Task to carry out: Reproduce, word for word, the lines in the material below starting with the one that has "ATOM 134 C CA" and going on through the one that has "137 N N . THR". Leave out all pictures.
** Opening Listed records block **
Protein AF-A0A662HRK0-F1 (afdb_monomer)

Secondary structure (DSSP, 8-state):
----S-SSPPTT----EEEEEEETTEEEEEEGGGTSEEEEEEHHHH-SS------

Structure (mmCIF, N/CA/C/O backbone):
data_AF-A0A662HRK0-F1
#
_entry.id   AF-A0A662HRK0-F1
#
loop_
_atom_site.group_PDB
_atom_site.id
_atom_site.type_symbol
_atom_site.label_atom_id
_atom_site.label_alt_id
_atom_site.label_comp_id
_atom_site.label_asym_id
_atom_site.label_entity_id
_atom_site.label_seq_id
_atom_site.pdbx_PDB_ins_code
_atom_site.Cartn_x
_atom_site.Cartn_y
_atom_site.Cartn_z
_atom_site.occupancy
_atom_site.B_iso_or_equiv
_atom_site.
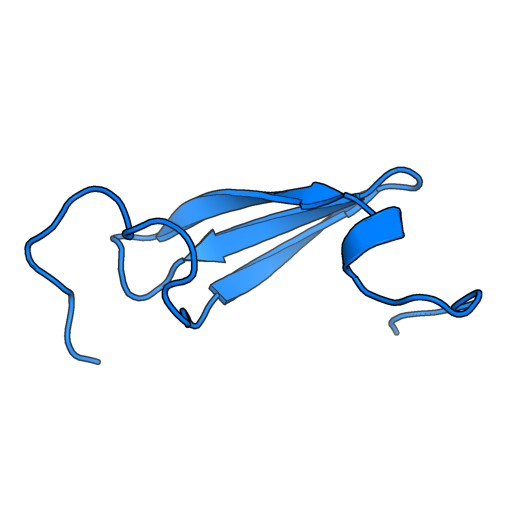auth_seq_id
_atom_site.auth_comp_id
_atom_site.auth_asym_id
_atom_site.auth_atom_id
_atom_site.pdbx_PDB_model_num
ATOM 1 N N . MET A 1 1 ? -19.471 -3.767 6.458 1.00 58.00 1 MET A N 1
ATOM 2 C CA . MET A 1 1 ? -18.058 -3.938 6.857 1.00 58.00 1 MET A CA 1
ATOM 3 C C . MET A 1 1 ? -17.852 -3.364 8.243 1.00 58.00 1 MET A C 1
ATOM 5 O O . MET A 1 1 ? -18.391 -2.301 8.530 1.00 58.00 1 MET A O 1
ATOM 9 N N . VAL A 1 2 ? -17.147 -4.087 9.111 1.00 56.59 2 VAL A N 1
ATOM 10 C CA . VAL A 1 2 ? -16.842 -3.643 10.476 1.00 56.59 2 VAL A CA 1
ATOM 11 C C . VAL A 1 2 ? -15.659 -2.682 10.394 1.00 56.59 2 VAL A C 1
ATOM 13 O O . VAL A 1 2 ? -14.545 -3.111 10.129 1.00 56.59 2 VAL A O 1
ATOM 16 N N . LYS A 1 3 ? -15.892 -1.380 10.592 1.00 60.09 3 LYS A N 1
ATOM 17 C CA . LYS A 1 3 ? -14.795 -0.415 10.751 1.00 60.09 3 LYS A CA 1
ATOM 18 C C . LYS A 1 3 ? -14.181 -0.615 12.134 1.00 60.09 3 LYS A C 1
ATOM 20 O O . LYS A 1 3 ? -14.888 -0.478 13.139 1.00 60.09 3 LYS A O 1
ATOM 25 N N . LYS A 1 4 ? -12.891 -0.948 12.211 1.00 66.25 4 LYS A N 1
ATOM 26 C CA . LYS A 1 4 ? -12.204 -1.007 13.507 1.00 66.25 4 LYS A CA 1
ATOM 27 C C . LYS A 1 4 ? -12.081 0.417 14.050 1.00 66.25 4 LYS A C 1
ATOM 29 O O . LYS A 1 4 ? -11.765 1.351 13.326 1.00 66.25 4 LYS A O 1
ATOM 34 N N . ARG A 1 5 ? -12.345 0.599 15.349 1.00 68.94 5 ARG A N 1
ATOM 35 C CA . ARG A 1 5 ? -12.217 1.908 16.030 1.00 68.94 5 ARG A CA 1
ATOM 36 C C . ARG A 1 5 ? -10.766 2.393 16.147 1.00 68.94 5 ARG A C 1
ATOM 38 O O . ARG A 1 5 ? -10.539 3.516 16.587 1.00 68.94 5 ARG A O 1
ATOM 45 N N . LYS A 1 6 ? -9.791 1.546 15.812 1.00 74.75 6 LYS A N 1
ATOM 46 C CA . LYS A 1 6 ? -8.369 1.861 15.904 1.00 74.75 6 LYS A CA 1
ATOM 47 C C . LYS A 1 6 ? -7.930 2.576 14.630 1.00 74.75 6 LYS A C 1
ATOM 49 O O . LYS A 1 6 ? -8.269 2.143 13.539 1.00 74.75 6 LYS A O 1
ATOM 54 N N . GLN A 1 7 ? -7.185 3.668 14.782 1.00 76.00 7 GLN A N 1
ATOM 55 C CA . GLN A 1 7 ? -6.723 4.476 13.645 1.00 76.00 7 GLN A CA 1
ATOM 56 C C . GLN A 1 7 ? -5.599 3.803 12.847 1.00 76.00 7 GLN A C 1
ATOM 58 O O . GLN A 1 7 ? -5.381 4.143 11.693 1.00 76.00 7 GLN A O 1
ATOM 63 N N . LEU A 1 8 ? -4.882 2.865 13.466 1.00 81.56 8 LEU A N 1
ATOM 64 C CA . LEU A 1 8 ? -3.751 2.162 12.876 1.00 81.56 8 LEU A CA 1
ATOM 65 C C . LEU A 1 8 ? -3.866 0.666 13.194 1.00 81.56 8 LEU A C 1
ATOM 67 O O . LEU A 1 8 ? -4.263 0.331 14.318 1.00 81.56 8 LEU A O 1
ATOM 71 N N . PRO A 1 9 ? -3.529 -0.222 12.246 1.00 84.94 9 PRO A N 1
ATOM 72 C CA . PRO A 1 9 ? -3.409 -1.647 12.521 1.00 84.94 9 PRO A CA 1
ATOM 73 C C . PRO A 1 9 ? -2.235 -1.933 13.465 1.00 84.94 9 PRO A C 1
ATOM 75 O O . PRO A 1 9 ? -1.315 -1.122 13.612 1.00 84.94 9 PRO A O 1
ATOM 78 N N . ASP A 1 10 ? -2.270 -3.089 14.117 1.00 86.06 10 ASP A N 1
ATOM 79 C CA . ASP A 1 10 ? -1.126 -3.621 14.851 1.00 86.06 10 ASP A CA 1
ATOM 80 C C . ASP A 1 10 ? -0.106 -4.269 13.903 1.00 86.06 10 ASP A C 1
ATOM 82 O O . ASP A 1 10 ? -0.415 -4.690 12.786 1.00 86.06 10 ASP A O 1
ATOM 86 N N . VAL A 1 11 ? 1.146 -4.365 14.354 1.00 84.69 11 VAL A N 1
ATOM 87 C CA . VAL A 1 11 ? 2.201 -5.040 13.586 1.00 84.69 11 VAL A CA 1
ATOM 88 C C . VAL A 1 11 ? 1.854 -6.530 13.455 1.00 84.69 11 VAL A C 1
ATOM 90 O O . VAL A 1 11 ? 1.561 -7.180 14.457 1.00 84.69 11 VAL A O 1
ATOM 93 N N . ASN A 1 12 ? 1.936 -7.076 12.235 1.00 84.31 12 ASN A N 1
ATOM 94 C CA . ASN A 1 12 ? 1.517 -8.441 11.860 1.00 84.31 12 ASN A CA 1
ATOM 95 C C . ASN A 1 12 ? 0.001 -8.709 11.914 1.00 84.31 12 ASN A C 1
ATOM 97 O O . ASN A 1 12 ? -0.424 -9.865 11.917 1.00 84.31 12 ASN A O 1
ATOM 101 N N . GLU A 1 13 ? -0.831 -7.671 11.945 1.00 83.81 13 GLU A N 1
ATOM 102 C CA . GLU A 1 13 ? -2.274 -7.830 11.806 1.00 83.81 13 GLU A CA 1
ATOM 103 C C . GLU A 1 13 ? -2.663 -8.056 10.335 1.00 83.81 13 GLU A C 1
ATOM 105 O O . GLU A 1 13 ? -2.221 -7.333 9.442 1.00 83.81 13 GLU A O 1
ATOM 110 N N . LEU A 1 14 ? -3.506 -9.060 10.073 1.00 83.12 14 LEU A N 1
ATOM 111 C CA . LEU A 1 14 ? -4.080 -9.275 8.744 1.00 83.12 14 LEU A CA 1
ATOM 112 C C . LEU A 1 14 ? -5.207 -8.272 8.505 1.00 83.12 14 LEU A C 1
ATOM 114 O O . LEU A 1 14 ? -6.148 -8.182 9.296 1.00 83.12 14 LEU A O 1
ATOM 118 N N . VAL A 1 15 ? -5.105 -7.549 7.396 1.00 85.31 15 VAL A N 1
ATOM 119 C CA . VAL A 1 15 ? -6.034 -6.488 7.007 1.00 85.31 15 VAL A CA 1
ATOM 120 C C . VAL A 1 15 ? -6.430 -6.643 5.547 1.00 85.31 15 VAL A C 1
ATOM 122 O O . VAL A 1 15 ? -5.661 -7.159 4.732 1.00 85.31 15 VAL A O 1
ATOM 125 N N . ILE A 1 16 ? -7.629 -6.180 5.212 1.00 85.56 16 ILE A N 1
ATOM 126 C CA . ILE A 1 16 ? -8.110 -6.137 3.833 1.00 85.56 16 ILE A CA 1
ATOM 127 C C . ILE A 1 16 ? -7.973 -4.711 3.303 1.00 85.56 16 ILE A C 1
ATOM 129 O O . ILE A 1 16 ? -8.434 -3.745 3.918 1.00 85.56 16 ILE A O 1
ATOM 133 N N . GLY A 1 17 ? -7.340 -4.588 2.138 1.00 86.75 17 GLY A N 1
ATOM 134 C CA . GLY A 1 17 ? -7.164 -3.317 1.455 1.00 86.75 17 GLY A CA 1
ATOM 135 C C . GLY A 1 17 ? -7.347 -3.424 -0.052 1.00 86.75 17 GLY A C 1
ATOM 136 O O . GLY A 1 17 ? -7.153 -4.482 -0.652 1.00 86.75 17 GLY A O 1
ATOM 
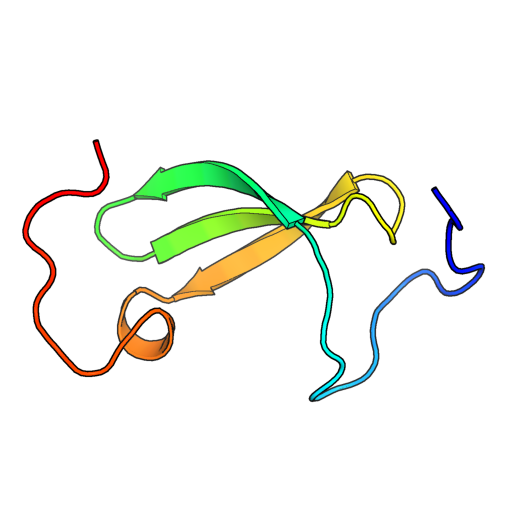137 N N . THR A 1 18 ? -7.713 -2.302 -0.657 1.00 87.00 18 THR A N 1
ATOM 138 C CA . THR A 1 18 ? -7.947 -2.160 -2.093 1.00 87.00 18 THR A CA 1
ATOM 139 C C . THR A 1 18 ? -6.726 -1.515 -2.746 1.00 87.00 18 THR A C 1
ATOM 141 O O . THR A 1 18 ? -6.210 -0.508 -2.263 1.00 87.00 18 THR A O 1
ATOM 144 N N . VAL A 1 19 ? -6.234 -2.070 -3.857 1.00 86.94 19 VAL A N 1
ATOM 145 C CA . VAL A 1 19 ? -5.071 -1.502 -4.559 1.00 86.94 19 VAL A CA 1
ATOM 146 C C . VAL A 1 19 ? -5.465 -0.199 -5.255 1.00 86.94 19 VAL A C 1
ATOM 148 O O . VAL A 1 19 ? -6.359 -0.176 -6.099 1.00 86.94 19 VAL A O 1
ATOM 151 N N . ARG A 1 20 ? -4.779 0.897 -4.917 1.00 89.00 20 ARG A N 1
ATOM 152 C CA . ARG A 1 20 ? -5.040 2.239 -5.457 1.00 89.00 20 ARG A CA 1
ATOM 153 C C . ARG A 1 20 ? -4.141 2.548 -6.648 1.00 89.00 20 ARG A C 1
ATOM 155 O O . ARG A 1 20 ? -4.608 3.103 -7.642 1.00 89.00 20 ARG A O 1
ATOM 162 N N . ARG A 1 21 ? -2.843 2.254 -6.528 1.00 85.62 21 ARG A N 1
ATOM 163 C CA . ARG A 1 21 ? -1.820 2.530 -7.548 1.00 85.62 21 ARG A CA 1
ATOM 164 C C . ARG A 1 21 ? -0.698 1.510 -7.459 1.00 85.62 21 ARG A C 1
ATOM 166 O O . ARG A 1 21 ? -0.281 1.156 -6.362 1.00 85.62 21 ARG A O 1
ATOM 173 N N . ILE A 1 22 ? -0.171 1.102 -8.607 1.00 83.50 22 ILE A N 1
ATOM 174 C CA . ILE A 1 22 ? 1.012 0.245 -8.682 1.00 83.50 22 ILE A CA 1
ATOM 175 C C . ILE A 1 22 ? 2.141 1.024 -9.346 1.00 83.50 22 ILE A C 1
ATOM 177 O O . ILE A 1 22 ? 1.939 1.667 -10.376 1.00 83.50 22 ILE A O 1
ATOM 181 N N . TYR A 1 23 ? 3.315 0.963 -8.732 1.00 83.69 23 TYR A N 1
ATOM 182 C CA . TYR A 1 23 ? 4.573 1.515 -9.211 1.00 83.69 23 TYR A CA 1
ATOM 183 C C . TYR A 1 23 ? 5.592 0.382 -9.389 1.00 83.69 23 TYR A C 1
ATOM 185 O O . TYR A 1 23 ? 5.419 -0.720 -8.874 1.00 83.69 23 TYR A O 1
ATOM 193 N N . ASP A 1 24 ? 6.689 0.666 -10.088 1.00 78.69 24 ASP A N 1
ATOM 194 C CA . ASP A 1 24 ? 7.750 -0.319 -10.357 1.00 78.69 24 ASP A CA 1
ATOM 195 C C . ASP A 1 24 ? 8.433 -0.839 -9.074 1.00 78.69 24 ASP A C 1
** Closing Listed records block **
** Opening Listed records block **
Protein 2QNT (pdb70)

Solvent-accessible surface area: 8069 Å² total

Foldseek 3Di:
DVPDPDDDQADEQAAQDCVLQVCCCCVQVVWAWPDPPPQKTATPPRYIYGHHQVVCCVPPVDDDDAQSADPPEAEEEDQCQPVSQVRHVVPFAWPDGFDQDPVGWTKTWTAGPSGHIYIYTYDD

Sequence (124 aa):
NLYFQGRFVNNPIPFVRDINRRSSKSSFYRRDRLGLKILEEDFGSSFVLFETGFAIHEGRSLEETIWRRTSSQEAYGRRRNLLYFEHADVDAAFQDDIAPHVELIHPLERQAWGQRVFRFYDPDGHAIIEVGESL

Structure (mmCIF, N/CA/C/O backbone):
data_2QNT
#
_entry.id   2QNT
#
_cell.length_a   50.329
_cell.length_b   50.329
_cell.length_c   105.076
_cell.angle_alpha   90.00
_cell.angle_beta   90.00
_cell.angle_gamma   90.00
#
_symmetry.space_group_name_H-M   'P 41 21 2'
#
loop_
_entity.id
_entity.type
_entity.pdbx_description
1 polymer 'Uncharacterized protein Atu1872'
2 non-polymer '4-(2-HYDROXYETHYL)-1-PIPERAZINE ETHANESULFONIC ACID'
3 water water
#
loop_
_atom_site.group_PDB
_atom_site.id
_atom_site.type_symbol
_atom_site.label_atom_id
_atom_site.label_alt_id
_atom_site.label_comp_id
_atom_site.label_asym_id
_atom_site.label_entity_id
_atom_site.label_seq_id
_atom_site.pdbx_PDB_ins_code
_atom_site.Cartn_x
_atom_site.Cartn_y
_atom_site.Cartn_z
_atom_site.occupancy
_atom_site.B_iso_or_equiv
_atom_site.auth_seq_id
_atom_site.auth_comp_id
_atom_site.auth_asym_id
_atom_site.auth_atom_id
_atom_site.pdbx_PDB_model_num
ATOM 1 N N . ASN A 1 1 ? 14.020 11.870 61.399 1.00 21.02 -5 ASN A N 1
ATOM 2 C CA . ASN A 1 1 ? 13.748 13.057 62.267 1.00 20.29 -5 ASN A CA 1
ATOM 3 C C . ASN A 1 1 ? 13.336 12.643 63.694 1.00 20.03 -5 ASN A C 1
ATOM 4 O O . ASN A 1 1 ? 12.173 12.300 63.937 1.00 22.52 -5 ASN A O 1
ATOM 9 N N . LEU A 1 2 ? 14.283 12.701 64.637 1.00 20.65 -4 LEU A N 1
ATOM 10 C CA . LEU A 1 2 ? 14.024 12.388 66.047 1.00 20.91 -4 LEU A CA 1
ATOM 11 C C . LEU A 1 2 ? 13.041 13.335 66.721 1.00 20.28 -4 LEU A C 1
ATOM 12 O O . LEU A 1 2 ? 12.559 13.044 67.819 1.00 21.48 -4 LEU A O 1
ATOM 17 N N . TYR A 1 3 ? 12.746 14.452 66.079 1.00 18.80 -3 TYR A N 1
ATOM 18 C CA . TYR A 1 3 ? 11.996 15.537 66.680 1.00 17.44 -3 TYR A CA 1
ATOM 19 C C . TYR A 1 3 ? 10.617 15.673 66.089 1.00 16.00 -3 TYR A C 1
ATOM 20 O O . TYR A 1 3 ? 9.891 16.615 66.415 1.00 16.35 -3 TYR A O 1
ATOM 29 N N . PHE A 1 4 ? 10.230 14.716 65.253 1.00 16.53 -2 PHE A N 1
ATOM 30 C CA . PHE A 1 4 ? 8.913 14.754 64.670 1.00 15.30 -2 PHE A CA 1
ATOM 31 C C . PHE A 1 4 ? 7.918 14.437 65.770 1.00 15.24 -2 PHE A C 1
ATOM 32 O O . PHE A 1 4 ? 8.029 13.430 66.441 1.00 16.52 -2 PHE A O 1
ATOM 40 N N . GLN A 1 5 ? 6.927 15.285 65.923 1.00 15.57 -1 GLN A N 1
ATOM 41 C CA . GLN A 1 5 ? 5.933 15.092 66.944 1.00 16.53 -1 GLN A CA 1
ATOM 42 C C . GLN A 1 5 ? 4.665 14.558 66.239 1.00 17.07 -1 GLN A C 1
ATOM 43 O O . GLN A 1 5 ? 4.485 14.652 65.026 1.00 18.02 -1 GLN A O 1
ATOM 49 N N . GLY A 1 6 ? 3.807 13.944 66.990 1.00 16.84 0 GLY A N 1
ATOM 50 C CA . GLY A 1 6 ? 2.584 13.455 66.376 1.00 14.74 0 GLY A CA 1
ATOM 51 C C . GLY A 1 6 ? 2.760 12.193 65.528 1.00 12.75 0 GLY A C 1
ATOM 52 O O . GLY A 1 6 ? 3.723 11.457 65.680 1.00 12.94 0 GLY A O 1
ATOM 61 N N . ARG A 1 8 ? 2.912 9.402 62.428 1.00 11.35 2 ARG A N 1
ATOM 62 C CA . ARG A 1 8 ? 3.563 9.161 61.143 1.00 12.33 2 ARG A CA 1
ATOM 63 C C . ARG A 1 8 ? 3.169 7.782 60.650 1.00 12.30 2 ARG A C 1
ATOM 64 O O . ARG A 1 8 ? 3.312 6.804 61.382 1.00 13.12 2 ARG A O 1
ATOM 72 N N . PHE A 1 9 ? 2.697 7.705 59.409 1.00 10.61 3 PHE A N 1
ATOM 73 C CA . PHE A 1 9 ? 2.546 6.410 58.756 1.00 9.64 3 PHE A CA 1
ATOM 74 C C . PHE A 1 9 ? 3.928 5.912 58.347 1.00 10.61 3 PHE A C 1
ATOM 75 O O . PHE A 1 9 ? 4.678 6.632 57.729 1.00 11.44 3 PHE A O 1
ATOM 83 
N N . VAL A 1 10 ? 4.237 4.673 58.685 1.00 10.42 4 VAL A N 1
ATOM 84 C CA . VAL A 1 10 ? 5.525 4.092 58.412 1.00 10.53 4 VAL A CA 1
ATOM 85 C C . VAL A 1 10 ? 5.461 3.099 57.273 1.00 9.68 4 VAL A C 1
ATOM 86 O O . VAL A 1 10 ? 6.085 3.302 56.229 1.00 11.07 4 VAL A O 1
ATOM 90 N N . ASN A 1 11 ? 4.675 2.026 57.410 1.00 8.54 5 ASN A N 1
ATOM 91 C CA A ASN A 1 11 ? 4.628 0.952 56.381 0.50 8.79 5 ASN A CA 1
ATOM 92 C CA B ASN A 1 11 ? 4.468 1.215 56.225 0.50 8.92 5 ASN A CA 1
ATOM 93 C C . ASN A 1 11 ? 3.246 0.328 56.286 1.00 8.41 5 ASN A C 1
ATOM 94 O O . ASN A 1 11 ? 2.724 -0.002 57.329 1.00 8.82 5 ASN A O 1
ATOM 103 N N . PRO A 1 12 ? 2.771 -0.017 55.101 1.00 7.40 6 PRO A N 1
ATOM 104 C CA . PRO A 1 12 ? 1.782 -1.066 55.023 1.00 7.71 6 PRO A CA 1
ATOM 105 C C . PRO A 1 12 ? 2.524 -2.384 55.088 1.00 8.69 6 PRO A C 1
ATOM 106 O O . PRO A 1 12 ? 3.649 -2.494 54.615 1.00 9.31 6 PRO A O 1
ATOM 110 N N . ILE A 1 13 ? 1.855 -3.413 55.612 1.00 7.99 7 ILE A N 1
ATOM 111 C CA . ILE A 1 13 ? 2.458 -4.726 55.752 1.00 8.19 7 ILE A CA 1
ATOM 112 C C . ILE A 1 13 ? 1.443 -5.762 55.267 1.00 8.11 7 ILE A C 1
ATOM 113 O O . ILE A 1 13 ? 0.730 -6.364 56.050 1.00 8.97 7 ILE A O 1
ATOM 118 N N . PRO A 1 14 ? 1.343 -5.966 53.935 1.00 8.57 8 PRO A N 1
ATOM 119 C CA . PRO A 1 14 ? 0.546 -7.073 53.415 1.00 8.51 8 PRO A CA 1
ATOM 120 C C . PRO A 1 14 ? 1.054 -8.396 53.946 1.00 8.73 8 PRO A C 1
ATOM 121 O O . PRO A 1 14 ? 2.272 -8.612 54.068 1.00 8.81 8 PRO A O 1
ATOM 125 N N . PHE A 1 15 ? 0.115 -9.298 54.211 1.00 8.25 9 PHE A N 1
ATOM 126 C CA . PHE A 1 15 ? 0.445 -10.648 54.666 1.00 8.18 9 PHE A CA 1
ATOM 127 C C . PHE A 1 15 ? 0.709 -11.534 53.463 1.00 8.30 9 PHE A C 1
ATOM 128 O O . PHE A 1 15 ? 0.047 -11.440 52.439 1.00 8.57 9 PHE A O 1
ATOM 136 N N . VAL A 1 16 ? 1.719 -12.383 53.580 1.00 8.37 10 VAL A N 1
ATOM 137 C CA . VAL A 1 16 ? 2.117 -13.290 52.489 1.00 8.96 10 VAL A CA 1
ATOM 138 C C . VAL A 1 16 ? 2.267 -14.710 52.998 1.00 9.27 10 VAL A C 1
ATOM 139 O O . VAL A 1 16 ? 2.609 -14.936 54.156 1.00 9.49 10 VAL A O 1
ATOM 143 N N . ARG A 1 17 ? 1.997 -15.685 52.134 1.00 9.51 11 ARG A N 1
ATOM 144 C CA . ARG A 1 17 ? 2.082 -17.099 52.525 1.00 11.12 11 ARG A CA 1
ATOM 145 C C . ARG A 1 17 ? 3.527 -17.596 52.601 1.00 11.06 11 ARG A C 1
** Closing Listed records block **
The answer:
ATOM 134 C CA . GLY A 1 17 ? -7.164 -3.317 1.455 1.00 86.75 17 GLY A CA 1
ATOM 135 C C . GLY A 1 17 ? -7.347 -3.424 -0.052 1.00 86.75 17 GLY A C 1
ATOM 136 O O . GLY A 1 17 ? -7.153 -4.482 -0.652 1.00 86.75 17 GLY A O 1
ATOM 
137 N N . THR A 1 18 ? -7.713 -2.302 -0.657 1.00 87.00 18 THR A N 1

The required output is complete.